Explainable AI Is An Interaction Design Problem
In this thought-provoking article, we'll explores the notion of explainable AI (XAI) and its relationship to user interaction design, providin practical recommendations for AI projects.
Explainable AI has been a hot topic for a while now. Public outrage has rightfully risen about gender and racial bias in facial recognition systems marketed to law enforcement, as well as the lack of transparency in systems used for bail and sentencing decisions in the criminal justice system. Last year, Harvard business review summarized calls for "a complete ban on using 'non-explainable algorithms' in high-impact areas such as health." In 2018, the digital sector's minister of state in France said that if an algorithm cannot be explained or summarized in detail, it shouldn't be utilized.
The data science community has been busy at work to provide technical solutions to this challenge – from the LIME algorithm and its open-source package to startups that provide explainable AI (XAI) platforms, including simMachines, FICO and Kyndi. However, my own experience building such systems and reviewing systems in use today suggests a different direction – because “explaining an AI algorithm” and “building user trust with perceived transparency” are totally separate goals. It seems that successful explainable AI is a user-interaction design issue – that is, a product design question and not a technical one.
How Recommender Systems Explain Themselves
One of the initial widely used consumer examples of recommender systems was “people who bought this also bought that.” As early as 2002, a study on five music-recommendation tools showed that average confidence increased in systems that came off as more transparent. Telling users that a song (or product) was recommend because they already liked another one made them more likely to try it.

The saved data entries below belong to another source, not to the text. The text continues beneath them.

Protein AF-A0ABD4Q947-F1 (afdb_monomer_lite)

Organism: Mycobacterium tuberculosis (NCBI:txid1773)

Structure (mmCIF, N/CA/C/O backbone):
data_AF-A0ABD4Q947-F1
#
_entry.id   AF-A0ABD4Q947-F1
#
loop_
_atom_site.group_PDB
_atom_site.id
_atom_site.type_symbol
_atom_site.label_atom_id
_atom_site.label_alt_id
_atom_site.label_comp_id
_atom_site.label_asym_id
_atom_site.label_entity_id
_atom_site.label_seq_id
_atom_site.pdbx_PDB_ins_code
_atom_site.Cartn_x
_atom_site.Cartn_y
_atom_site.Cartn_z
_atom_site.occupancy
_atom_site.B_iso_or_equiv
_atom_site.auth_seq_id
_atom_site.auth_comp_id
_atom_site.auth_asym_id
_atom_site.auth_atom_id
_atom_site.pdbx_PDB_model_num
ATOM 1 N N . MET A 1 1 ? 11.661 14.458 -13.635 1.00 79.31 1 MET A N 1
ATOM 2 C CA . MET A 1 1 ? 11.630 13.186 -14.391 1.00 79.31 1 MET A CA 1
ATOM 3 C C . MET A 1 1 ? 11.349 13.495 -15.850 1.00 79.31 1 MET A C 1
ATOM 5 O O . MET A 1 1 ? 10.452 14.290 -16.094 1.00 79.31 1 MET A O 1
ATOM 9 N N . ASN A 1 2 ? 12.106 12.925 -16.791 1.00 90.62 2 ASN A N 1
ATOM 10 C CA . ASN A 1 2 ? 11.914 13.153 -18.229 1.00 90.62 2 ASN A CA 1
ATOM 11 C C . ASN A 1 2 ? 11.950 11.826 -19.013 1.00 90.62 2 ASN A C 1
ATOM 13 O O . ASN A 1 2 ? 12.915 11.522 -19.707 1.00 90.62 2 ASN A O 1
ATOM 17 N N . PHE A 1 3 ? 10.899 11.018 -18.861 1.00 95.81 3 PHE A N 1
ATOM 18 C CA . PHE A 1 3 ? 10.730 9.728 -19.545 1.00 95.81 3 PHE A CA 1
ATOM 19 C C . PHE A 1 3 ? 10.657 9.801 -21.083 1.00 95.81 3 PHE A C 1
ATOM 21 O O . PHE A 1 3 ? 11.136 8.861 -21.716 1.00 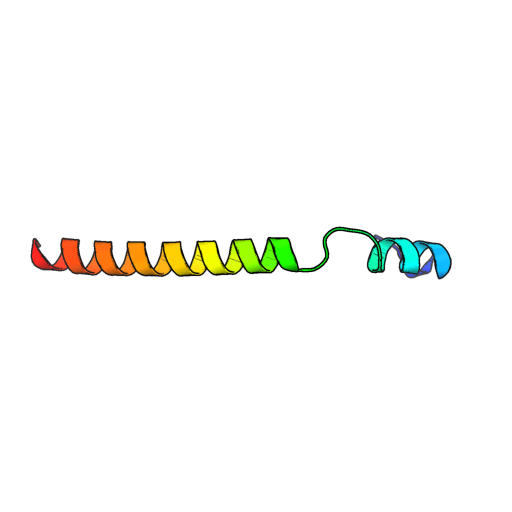95.81 3 PHE A O 1
ATOM 28 N N . PRO A 1 4 ? 10.140 10.883 -21.710 1.00 96.12 4 PRO A N 1
ATOM 29 C CA . PRO A 1 4 ? 10.114 11.003 -23.171 1.00 96.12 4 PRO A CA 1
ATOM 30 C C . PRO A 1 4 ? 11.485 10.998 -23.866 1.00 96.12 4 PRO A C 1
ATOM 32 O O . PRO A 1 4 ? 11.542 10.782 -25.070 1.00 96.12 4 PRO A O 1
ATOM 35 N N . VAL A 1 5 ? 12.582 11.248 -23.140 1.00 97.31 5 VAL A N 1
ATOM 36 C CA . VAL A 1 5 ? 13.952 11.204 -23.693 1.00 97.31 5 VAL A CA 1
ATOM 37 C C . VAL A 1 5 ? 14.549 9.791 -23.643 1.00 97.31 5 VAL A C 1
ATOM 39 O O . VAL A 1 5 ? 15.543 9.518 -24.312 1.00 97.31 5 VAL A O 1
ATOM 42 N N . LEU A 1 6 ? 13.953 8.874 -22.873 1.00 97.69 6 LEU A N 1
ATOM 43 C CA . LEU A 1 6 ? 14.385 7.479 -22.818 1.00 97.69 6 LEU A CA 1
ATOM 44 C C . LEU A 1 6 ? 13.810 6.695 -24.007 1.00 97.69 6 LEU A C 1
ATOM 46 O O . LEU A 1 6 ? 12.655 6.917 -24.380 1.00 97.69 6 LEU A O 1
ATOM 50 N N . PRO A 1 7 ? 14.572 5.749 -24.582 1.00 97.94 7 PRO A N 1
ATOM 51 C CA . PRO A 1 7 ? 14.055 4.895 -25.640 1.00 97.94 7 PRO A CA 1
ATOM 52 C C . PRO A 1 7 ? 12.958 3.955 -25.091 1.00 97.94 7 PRO A C 1
ATOM 54 O O . PRO A 1 7 ? 12.909 3.688 -23.879 1.00 97.94 7 PRO A O 1
ATOM 57 N N . PRO A 1 8 ? 12.047 3.465 -25.951 1.00 97.69 8 PRO A N 1
ATOM 58 C CA . PRO A 1 8 ? 10.869 2.706 -25.526 1.00 97.69 8 PRO A CA 1
ATOM 59 C C . PRO A 1 8 ? 11.204 1.425 -24.752 1.00 97.69 8 PRO A C 1
ATOM 61 O O . PRO A 1 8 ? 10.442 1.035 -23.869 1.00 97.69 8 PRO A O 1
ATOM 64 N N . GLU A 1 9 ? 12.348 0.798 -25.011 1.00 98.38 9 GLU A N 1
ATOM 65 C CA . GLU A 1 9 ? 12.825 -0.406 -24.325 1.00 98.38 9 GLU A CA 1
ATOM 66 C C . GLU A 1 9 ? 13.054 -0.147 -22.832 1.00 98.38 9 GLU A C 1
ATOM 68 O O . GLU A 1 9 ? 12.665 -0.959 -21.991 1.00 98.38 9 GLU A O 1
ATOM 73 N N . ILE A 1 10 ? 13.627 1.011 -22.489 1.00 97.75 10 ILE A N 1
ATOM 74 C CA . ILE A 1 10 ? 13.909 1.380 -21.096 1.00 97.75 10 ILE A CA 1
ATOM 75 C C . ILE A 1 10 ? 12.608 1.670 -20.355 1.00 97.75 10 ILE A C 1
ATOM 77 O O . ILE A 1 10 ? 12.383 1.127 -19.273 1.00 97.75 10 ILE A O 1
ATOM 81 N N . ASN A 1 11 ? 11.717 2.466 -20.952 1.00 97.88 11 ASN A N 1
ATOM 82 C CA . ASN A 1 11 ? 10.410 2.743 -20.355 1.00 97.88 11 ASN A CA 1
ATOM 83 C C . ASN A 1 11 ? 9.586 1.453 -20.179 1.00 97.88 11 ASN A C 1
ATOM 85 O O . ASN A 1 11 ? 8.932 1.277 -19.153 1.00 97.88 11 ASN A O 1
ATOM 89 N N . SER A 1 12 ? 9.673 0.519 -21.131 1.00 97.56 12 SER A N 1
ATOM 90 C CA . SER A 1 12 ? 8.982 -0.773 -21.056 1.00 97.56 12 SER A CA 1
ATOM 91 C C . SER A 1 12 ? 9.515 -1.644 -19.919 1.00 97.56 12 SER A C 1
ATOM 93 O O . SER A 1 12 ? 8.726 -2.155 -19.127 1.00 97.56 12 SER A O 1
ATOM 95 N N . VAL A 1 13 ? 10.838 -1.783 -19.777 1.00 97.75 13 VAL A N 1
ATOM 96 C CA . VAL A 1 13 ? 11.426 -2.552 -18.664 1.00 97.75 13 VAL A CA 1
ATOM 97 C C . VAL A 1 13 ? 11.036 -1.946 -17.316 1.00 97.75 13 VAL A C 1
ATOM 99 O O . VAL A 1 13 ? 10.684 -2.688 -16.402 1.00 97.75 13 VAL A O 1
ATOM 102 N N . LEU A 1 14 ? 11.032 -0.618 -17.187 1.00 95.75 14 LEU A N 1
ATOM 103 C CA . LEU A 1 14 ? 10.610 0.049 -15.952 1.00 95.75 14 LEU A CA 1
ATOM 104 C C . LEU A 1 14 ? 9.129 -0.193 -15.619 1.00 95.75 14 LEU A C 1
ATOM 106 O O . LEU A 1 14 ? 8.794 -0.306 -14.445 1.00 95.75 14 LEU A O 1
ATOM 110 N N . MET A 1 15 ? 8.253 -0.280 -16.625 1.00 95.88 15 MET A N 1
ATOM 111 C CA . MET A 1 15 ? 6.812 -0.478 -16.422 1.00 95.88 15 MET A CA 1
ATOM 112 C C . MET A 1 15 ? 6.434 -1.938 -16.148 1.00 95.88 15 MET A C 1
ATOM 114 O O . MET A 1 15 ? 5.525 -2.199 -15.363 1.00 95.88 15 MET A O 1
ATOM 118 N N . TYR A 1 16 ? 7.099 -2.885 -16.812 1.00 96.06 16 TYR A N 1
ATOM 119 C CA . TYR A 1 16 ? 6.742 -4.307 -16.757 1.00 96.06 16 TYR A CA 1
ATOM 120 C C . TYR A 1 16 ? 7.576 -5.125 -15.768 1.00 96.06 16 TYR A C 1
ATOM 122 O O . TYR A 1 16 ? 7.252 -6.286 -15.517 1.00 96.06 16 TYR A O 1
ATOM 130 N N . SER A 1 17 ? 8.636 -4.550 -15.200 1.00 95.75 17 SER A N 1
ATOM 131 C CA . SER A 1 17 ? 9.361 -5.164 -14.086 1.00 95.75 17 SER A CA 1
ATOM 132 C C . SER A 1 17 ? 8.760 -4.769 -12.731 1.00 95.75 17 SER A C 1
ATOM 134 O O . SER A 1 17 ? 8.036 -3.785 -12.603 1.00 95.75 17 SER A O 1
ATOM 136 N N . GLY A 1 18 ? 9.079 -5.546 -11.694 1.00 95.38 18 GLY A N 1
ATOM 137 C CA . GLY A 1 18 ? 8.686 -5.261 -10.313 1.00 95.38 18 GLY A CA 1
ATOM 138 C C . GLY A 1 18 ? 7.502 -6.087 -9.805 1.00 95.38 18 GLY A C 1
ATOM 139 O O . GLY A 1 18 ? 7.019 -7.007 -10.457 1.00 95.38 18 GLY A O 1
ATOM 140 N N . ALA A 1 19 ? 7.059 -5.771 -8.587 1.00 95.81 19 ALA A N 1
ATOM 141 C CA . ALA A 1 19 ? 6.086 -6.568 -7.830 1.00 95.81 19 ALA A CA 1
ATOM 142 C C . ALA A 1 19 ? 4.611 -6.348 -8.239 1.00 95.81 19 ALA A C 1
ATOM 144 O O . ALA A 1 19 ? 3.709 -6.929 -7.633 1.00 95.81 19 ALA A O 1
ATOM 145 N N . GLY A 1 20 ? 4.350 -5.501 -9.241 1.00 95.25 20 GLY A N 1
ATOM 146 C CA . GLY A 1 20 ? 2.997 -5.116 -9.643 1.00 95.25 20 GLY A CA 1
ATOM 147 C C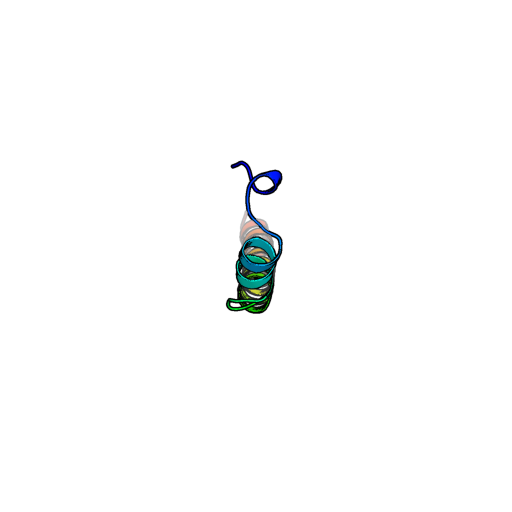 . GLY A 1 20 ? 2.229 -4.383 -8.535 1.00 95.25 20 GLY A C 1
ATOM 148 O O . GLY A 1 20 ? 2.815 -3.779 -7.638 1.00 95.25 20 GLY A O 1
ATOM 149 N N . SER A 1 21 ? 0.896 -4.431 -8.590 1.00 97.50 21 SER A N 1
ATOM 150 C CA . SER A 1 21 ? 0.017 -3.735 -7.637 1.00 97.50 21 SER A CA 1
ATOM 151 C C . SER A 1 21 ? -0.258 -4.509 -6.343 1.00 97.50 21 SER A C 1
ATOM 153 O O . SER A 1 21 ? -0.835 -3.941 -5.421 1.00 97.50 21 SER A O 1
ATOM 155 N N . SER A 1 22 ? 0.151 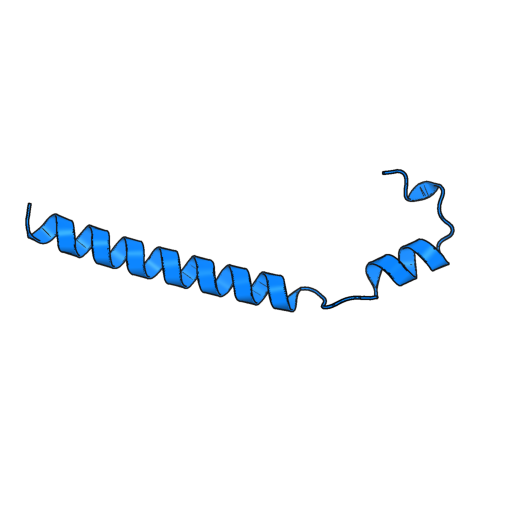-5.778 -6.237 1.00 97.56 22 SER A N 1
ATOM 156 C CA . SER A 1 22 ? -0.173 -6.639 -5.087 1.00 97.56 22 SER A CA 1
ATOM 157 C C . SER A 1 22 ? 0.227 -6.035 -3.726 1.00 97.56 22 SER A C 1
ATOM 159 O O . SER A 1 22 ? -0.628 -5.977 -2.841 1.00 97.56 22 SER A O 1
ATOM 161 N N . PRO A 1 23 ? 1.440 -5.466 -3.543 1.00 98.38 23 PRO A N 1
ATOM 162 C CA . PRO A 1 23 ? 1.792 -4.804 -2.283 1.00 98.38 23 PRO A CA 1
ATOM 163 C C . PRO A 1 23 ? 0.898 -3.602 -1.949 1.00 98.38 23 PRO A C 1
ATOM 165 O O . PRO A 1 23 ? 0.606 -3.357 -0.782 1.00 98.38 23 PRO A O 1
ATOM 168 N N . LEU A 1 24 ? 0.433 -2.865 -2.965 1.00 98.56 24 LEU A N 1
ATOM 169 C CA . LEU A 1 24 ? -0.474 -1.732 -2.775 1.00 98.56 24 LEU A CA 1
ATOM 170 C C . LEU A 1 24 ? -1.878 -2.203 -2.374 1.00 98.56 24 LEU A C 1
ATOM 172 O O . LEU A 1 24 ? -2.504 -1.583 -1.521 1.00 98.56 24 LEU A O 1
ATOM 176 N N . LEU A 1 25 ? -2.347 -3.323 -2.934 1.00 98.69 25 LEU A N 1
ATOM 177 C CA . LEU A 1 25 ? -3.610 -3.949 -2.531 1.00 98.69 25 LEU A CA 1
ATOM 178 C C . LEU A 1 25 ? -3.545 -4.487 -1.096 1.00 98.69 25 LEU A C 1
ATOM 180 O O . LEU A 1 25 ? -4.492 -4.309 -0.336 1.00 98.69 25 LEU A O 1
ATOM 184 N N . ALA A 1 26 ? -2.420 -5.086 -0.698 1.00 98.69 26 ALA A N 1
ATOM 185 C CA . ALA A 1 26 ? -2.207 -5.521 0.681 1.00 98.69 26 ALA A CA 1
ATOM 186 C C . ALA A 1 26 ? -2.208 -4.332 1.658 1.00 98.69 26 ALA A C 1
ATOM 188 O O . ALA A 1 26 ? -2.828 -4.403 2.718 1.00 98.69 26 ALA A O 1
ATOM 189 N N . ALA A 1 27 ? -1.561 -3.223 1.285 1.00 98.69 27 ALA A N 1
ATOM 190 C CA . ALA A 1 27 ? -1.597 -1.994 2.073 1.00 98.69 27 ALA A CA 1
ATOM 191 C C . ALA A 1 27 ? -3.018 -1.418 2.177 1.00 98.69 27 ALA A C 1
ATOM 193 O O . ALA A 1 27 ? -3.412 -0.995 3.258 1.00 98.69 27 ALA A O 1
ATOM 194 N N . ALA A 1 28 ? -3.796 -1.429 1.089 1.00 98.75 28 ALA A N 1
ATOM 195 C CA . ALA A 1 28 ? -5.190 -0.984 1.103 1.00 98.75 28 ALA A CA 1
ATOM 196 C C . ALA A 1 28 ? -6.040 -1.810 2.083 1.00 98.75 28 ALA A C 1
ATOM 198 O O . ALA A 1 28 ? -6.682 -1.234 2.953 1.00 98.75 28 ALA A O 1
ATOM 199 N N . ALA A 1 29 ? -5.943 -3.143 2.034 1.00 98.75 29 ALA A N 1
ATOM 200 C CA . ALA A 1 29 ? -6.650 -4.017 2.971 1.00 98.75 29 ALA A CA 1
ATOM 201 C C . ALA A 1 29 ? -6.244 -3.772 4.439 1.00 98.75 29 ALA A C 1
ATOM 203 O O . ALA A 1 29 ? -7.079 -3.831 5.338 1.00 98.75 29 ALA A O 1
ATOM 204 N N . ALA A 1 30 ? -4.967 -3.469 4.696 1.00 98.75 30 ALA A N 1
ATOM 205 C CA . ALA A 1 30 ? -4.508 -3.112 6.037 1.00 98.75 30 ALA A CA 1
ATOM 206 C C . ALA A 1 30 ? -5.093 -1.770 6.515 1.00 98.75 30 ALA A C 1
ATOM 208 O O . ALA A 1 30 ? -5.451 -1.643 7.685 1.00 98.75 30 ALA A O 1
ATOM 209 N N . TRP A 1 31 ? -5.213 -0.782 5.621 1.00 98.81 31 TRP A N 1
ATOM 210 C CA . TRP A 1 31 ? -5.873 0.489 5.930 1.00 98.81 31 TRP A CA 1
ATOM 211 C C . TRP A 1 31 ? -7.369 0.319 6.199 1.00 98.81 31 TRP A C 1
ATOM 213 O O . TRP A 1 31 ? -7.873 0.944 7.131 1.00 98.81 31 TRP A O 1
ATOM 223 N N . ASP A 1 32 ? -8.051 -0.549 5.450 1.00 98.81 32 ASP A N 1
ATOM 224 C CA . ASP A 1 32 ? -9.458 -0.885 5.697 1.00 98.81 32 ASP A CA 1
ATOM 225 C C . ASP A 1 32 ? -9.638 -1.512 7.089 1.00 98.81 32 ASP A C 1
ATOM 227 O O . ASP A 1 32 ? -10.480 -1.062 7.866 1.00 98.81 32 ASP A O 1
ATOM 231 N N . GLY A 1 33 ? -8.786 -2.480 7.451 1.00 98.69 33 GLY A N 1
ATOM 232 C CA . GLY A 1 33 ? -8.806 -3.089 8.785 1.00 98.69 33 GLY A CA 1
ATOM 233 C C . GLY A 1 33 ? -8.527 -2.083 9.907 1.00 98.69 33 GLY A C 1
ATOM 234 O O . GLY A 1 33 ? -9.196 -2.093 10.937 1.00 98.69 33 GLY A O 1
ATOM 235 N N . LEU A 1 34 ? -7.587 -1.153 9.704 1.00 98.69 34 LEU A N 1
ATOM 236 C CA . LEU A 1 34 ? -7.339 -0.085 10.675 1.00 98.69 34 LEU A CA 1
ATOM 237 C C . LEU A 1 34 ? -8.562 0.830 10.851 1.00 98.69 34 LEU A C 1
ATOM 239 O O . LEU A 1 34 ? -8.860 1.247 11.971 1.00 98.69 34 LEU A O 1
ATOM 243 N N . ALA A 1 35 ? -9.258 1.161 9.762 1.00 98.75 35 ALA A N 1
ATOM 244 C CA . ALA A 1 35 ? -10.451 1.999 9.815 1.00 98.75 35 ALA A CA 1
ATOM 245 C C . ALA A 1 35 ? -11.593 1.324 10.594 1.00 98.75 35 ALA A C 1
ATOM 247 O O . ALA A 1 35 ? -12.267 1.991 11.383 1.00 98.75 35 ALA A O 1
ATOM 248 N N . GLU A 1 36 ? -11.780 0.013 10.419 1.00 98.81 36 GLU A N 1
ATOM 249 C CA . GLU A 1 36 ? -12.762 -0.779 11.170 1.00 98.81 36 GLU A CA 1
ATOM 250 C C . GLU A 1 36 ? -12.473 -0.764 12.678 1.00 98.81 36 GLU A C 1
ATOM 252 O O . GLU A 1 36 ? -13.350 -0.420 13.477 1.00 98.81 36 GLU A O 1
ATOM 257 N N . GLU A 1 37 ? -11.228 -1.043 13.070 1.00 98.69 37 GLU A N 1
ATOM 258 C CA . GLU A 1 37 ? -10.816 -1.056 14.478 1.00 98.69 37 GLU A CA 1
ATOM 259 C C . GLU A 1 37 ? -10.961 0.322 15.137 1.00 98.69 37 GLU A C 1
ATOM 261 O O . GLU A 1 37 ? -11.459 0.435 16.260 1.00 98.69 37 GLU A O 1
ATOM 266 N N . LEU A 1 38 ? -10.594 1.396 14.429 1.00 98.62 38 LEU A N 1
ATOM 267 C CA . LEU A 1 38 ? -10.795 2.763 14.918 1.00 98.62 38 LEU A CA 1
ATOM 268 C C . LEU A 1 38 ? -12.282 3.102 15.088 1.00 98.62 38 LEU A C 1
ATOM 270 O O . LEU A 1 38 ? -12.650 3.752 16.070 1.00 98.62 38 LEU A O 1
ATOM 274 N N . GLY A 1 39 ? -13.138 2.651 14.169 1.00 98.56 39 GLY A N 1
ATOM 275 C CA . GLY A 1 39 ? -14.589 2.809 14.275 1.00 98.56 39 GLY A CA 1
ATOM 276 C C . GLY A 1 39 ? -15.166 2.076 15.489 1.00 98.56 39 GLY A C 1
ATOM 277 O O . GLY A 1 39 ? -15.909 2.670 16.273 1.00 98.56 39 GLY A O 1
ATOM 278 N N . SER A 1 40 ? -14.772 0.816 15.687 1.00 98.44 40 SER A N 1
ATOM 279 C CA . SER A 1 40 ? -15.149 0.008 16.855 1.00 98.44 40 SER A CA 1
ATOM 280 C C . SER A 1 40 ? -14.702 0.662 18.167 1.00 98.44 40 SER A C 1
ATOM 282 O O . SER A 1 40 ? -15.500 0.827 19.097 1.00 98.44 40 SER A O 1
ATOM 284 N N . ALA A 1 41 ? -13.451 1.127 18.224 1.00 98.25 41 ALA A N 1
ATOM 285 C CA . ALA A 1 41 ? -12.916 1.832 19.381 1.00 98.25 41 ALA A CA 1
ATOM 286 C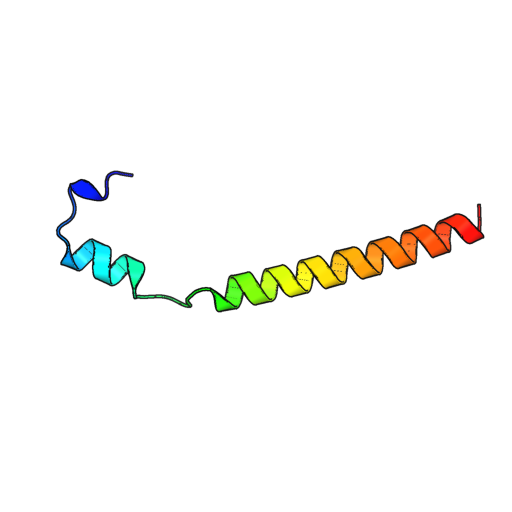 C . ALA A 1 41 ? -13.714 3.110 19.683 1.00 98.25 41 ALA A C 1
ATOM 288 O O . ALA A 1 41 ? -14.098 3.326 20.831 1.00 98.25 41 ALA A O 1
ATOM 289 N N . ALA A 1 42 ? -14.019 3.928 18.672 1.00 98.31 42 ALA A N 1
ATOM 290 C CA . ALA A 1 42 ? -14.805 5.150 18.844 1.00 98.31 42 ALA A CA 1
ATOM 291 C C . ALA A 1 42 ? -16.213 4.871 19.397 1.00 98.31 42 ALA A C 1
ATOM 293 O O . ALA A 1 42 ? -16.656 5.564 20.316 1.00 98.31 42 ALA A O 1
ATOM 294 N N . VAL A 1 43 ? -16.892 3.836 18.890 1.00 98.19 43 VAL A N 1
ATOM 295 C CA . VAL A 1 43 ? -18.194 3.400 19.419 1.00 98.19 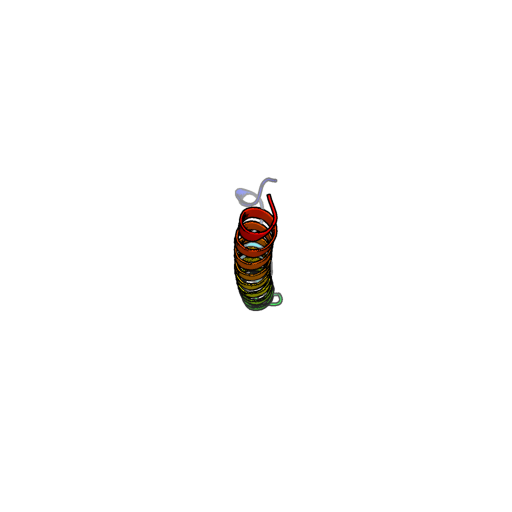43 VAL A CA 1
ATOM 296 C C . VAL A 1 43 ? -18.064 2.970 20.879 1.00 98.19 43 VAL A C 1
ATOM 298 O O . VAL A 1 43 ? -18.849 3.423 21.708 1.00 98.19 43 VAL A O 1
ATOM 301 N N . SER A 1 44 ? -17.062 2.150 21.206 1.00 97.94 44 SER A N 1
ATOM 302 C CA . SER A 1 44 ? -16.805 1.681 22.573 1.00 97.94 44 SER A CA 1
ATOM 303 C C . SER A 1 44 ? -16.565 2.839 23.549 1.00 97.94 44 SER A C 1
ATOM 305 O O . SER A 1 44 ? -17.209 2.910 24.595 1.00 97.94 44 SER A O 1
ATOM 307 N N . PHE A 1 45 ? -15.713 3.803 23.181 1.00 97.06 45 PHE A N 1
ATOM 308 C CA . PHE A 1 45 ? -15.472 5.000 23.99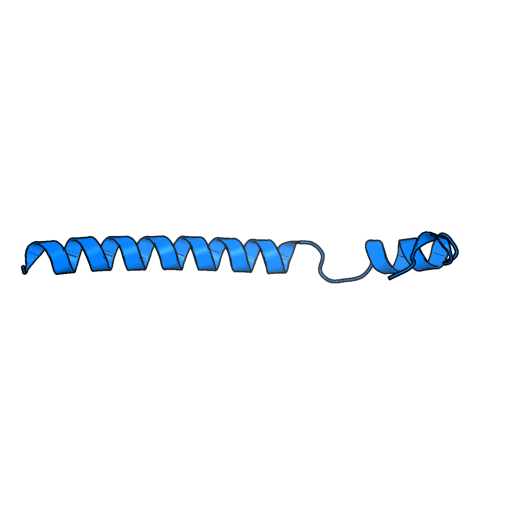2 1.00 97.06 45 PHE A CA 1
ATOM 309 C C . PHE A 1 45 ? -16.750 5.819 24.204 1.00 97.06 45 PHE A C 1
ATOM 311 O O . PHE A 1 45 ? -17.027 6.223 25.332 1.00 97.06 45 PHE A O 1
ATOM 318 N N . GLY A 1 46 ? -17.559 5.996 23.156 1.00 96.69 46 GLY A N 1
ATOM 319 C CA . GLY A 1 46 ? -18.832 6.714 23.236 1.00 96.69 46 GLY A CA 1
ATOM 320 C C . GLY A 1 46 ? -19.912 6.036 24.088 1.00 96.69 46 GLY A C 1
ATOM 321 O O . GLY A 1 46 ? -20.919 6.668 24.375 1.00 96.69 46 GLY A O 1
ATOM 322 N N . GLN A 1 47 ? -19.747 4.769 24.489 1.00 95.50 47 GLN A N 1
ATOM 323 C CA . GLN A 1 47 ? -20.661 4.105 25.435 1.00 95.50 47 GLN A CA 1
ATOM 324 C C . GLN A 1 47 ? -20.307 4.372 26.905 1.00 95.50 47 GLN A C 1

Although, that had little to do with how the algorithm actually worked. Amazon acts similarly when providing “transparency” in recommendations. The goal is to make the user take action, not uncover the inner workings of its algorithms (which are not just complex, but also trade secrets).
Netflix has published a handful of academic papers about its recommendation systems, which describe the same pattern: ranking models providing “because you watched” recommendations are driven by different algorithms than Netflix's other models. Finding the “most similar watched show” to a recommended show is a separate machine-learning task from ranking the shows in the first place. The goal isn’t to explain, but rather to make the user more likely to watch the show due to perceived transparency.
Examples In Healthcare and Law
My experience in health care has been strikingly similar. Hospital systems often stick with simple score-based models for patient risk prediction – sometimes knowingly trading off accuracy for simplicity – so that clinicians can understand the predictions. This makes sense because a doctor just won’t follow a computer’s recommendation to double a drug’s dosage for their patient (for example) without fully understanding why.
However, when building more complex (and more accurate) models, I’ve found that it is also the case that doctors don’t want the system to explain the actual model being used. They want other models to be built to answer specific questions they care about: What other conditions (comorbidities) does the patient have? What are their most recent changed vitals or lab tests? This is regardless of whether the model actually directly relies on these features or not. These questions usually require building new models that are different from the original one, sometimes trained by different data scientists altogether. The goal is not to explain a prediction, but to show whatever user interface is necessary to nudge users to take action.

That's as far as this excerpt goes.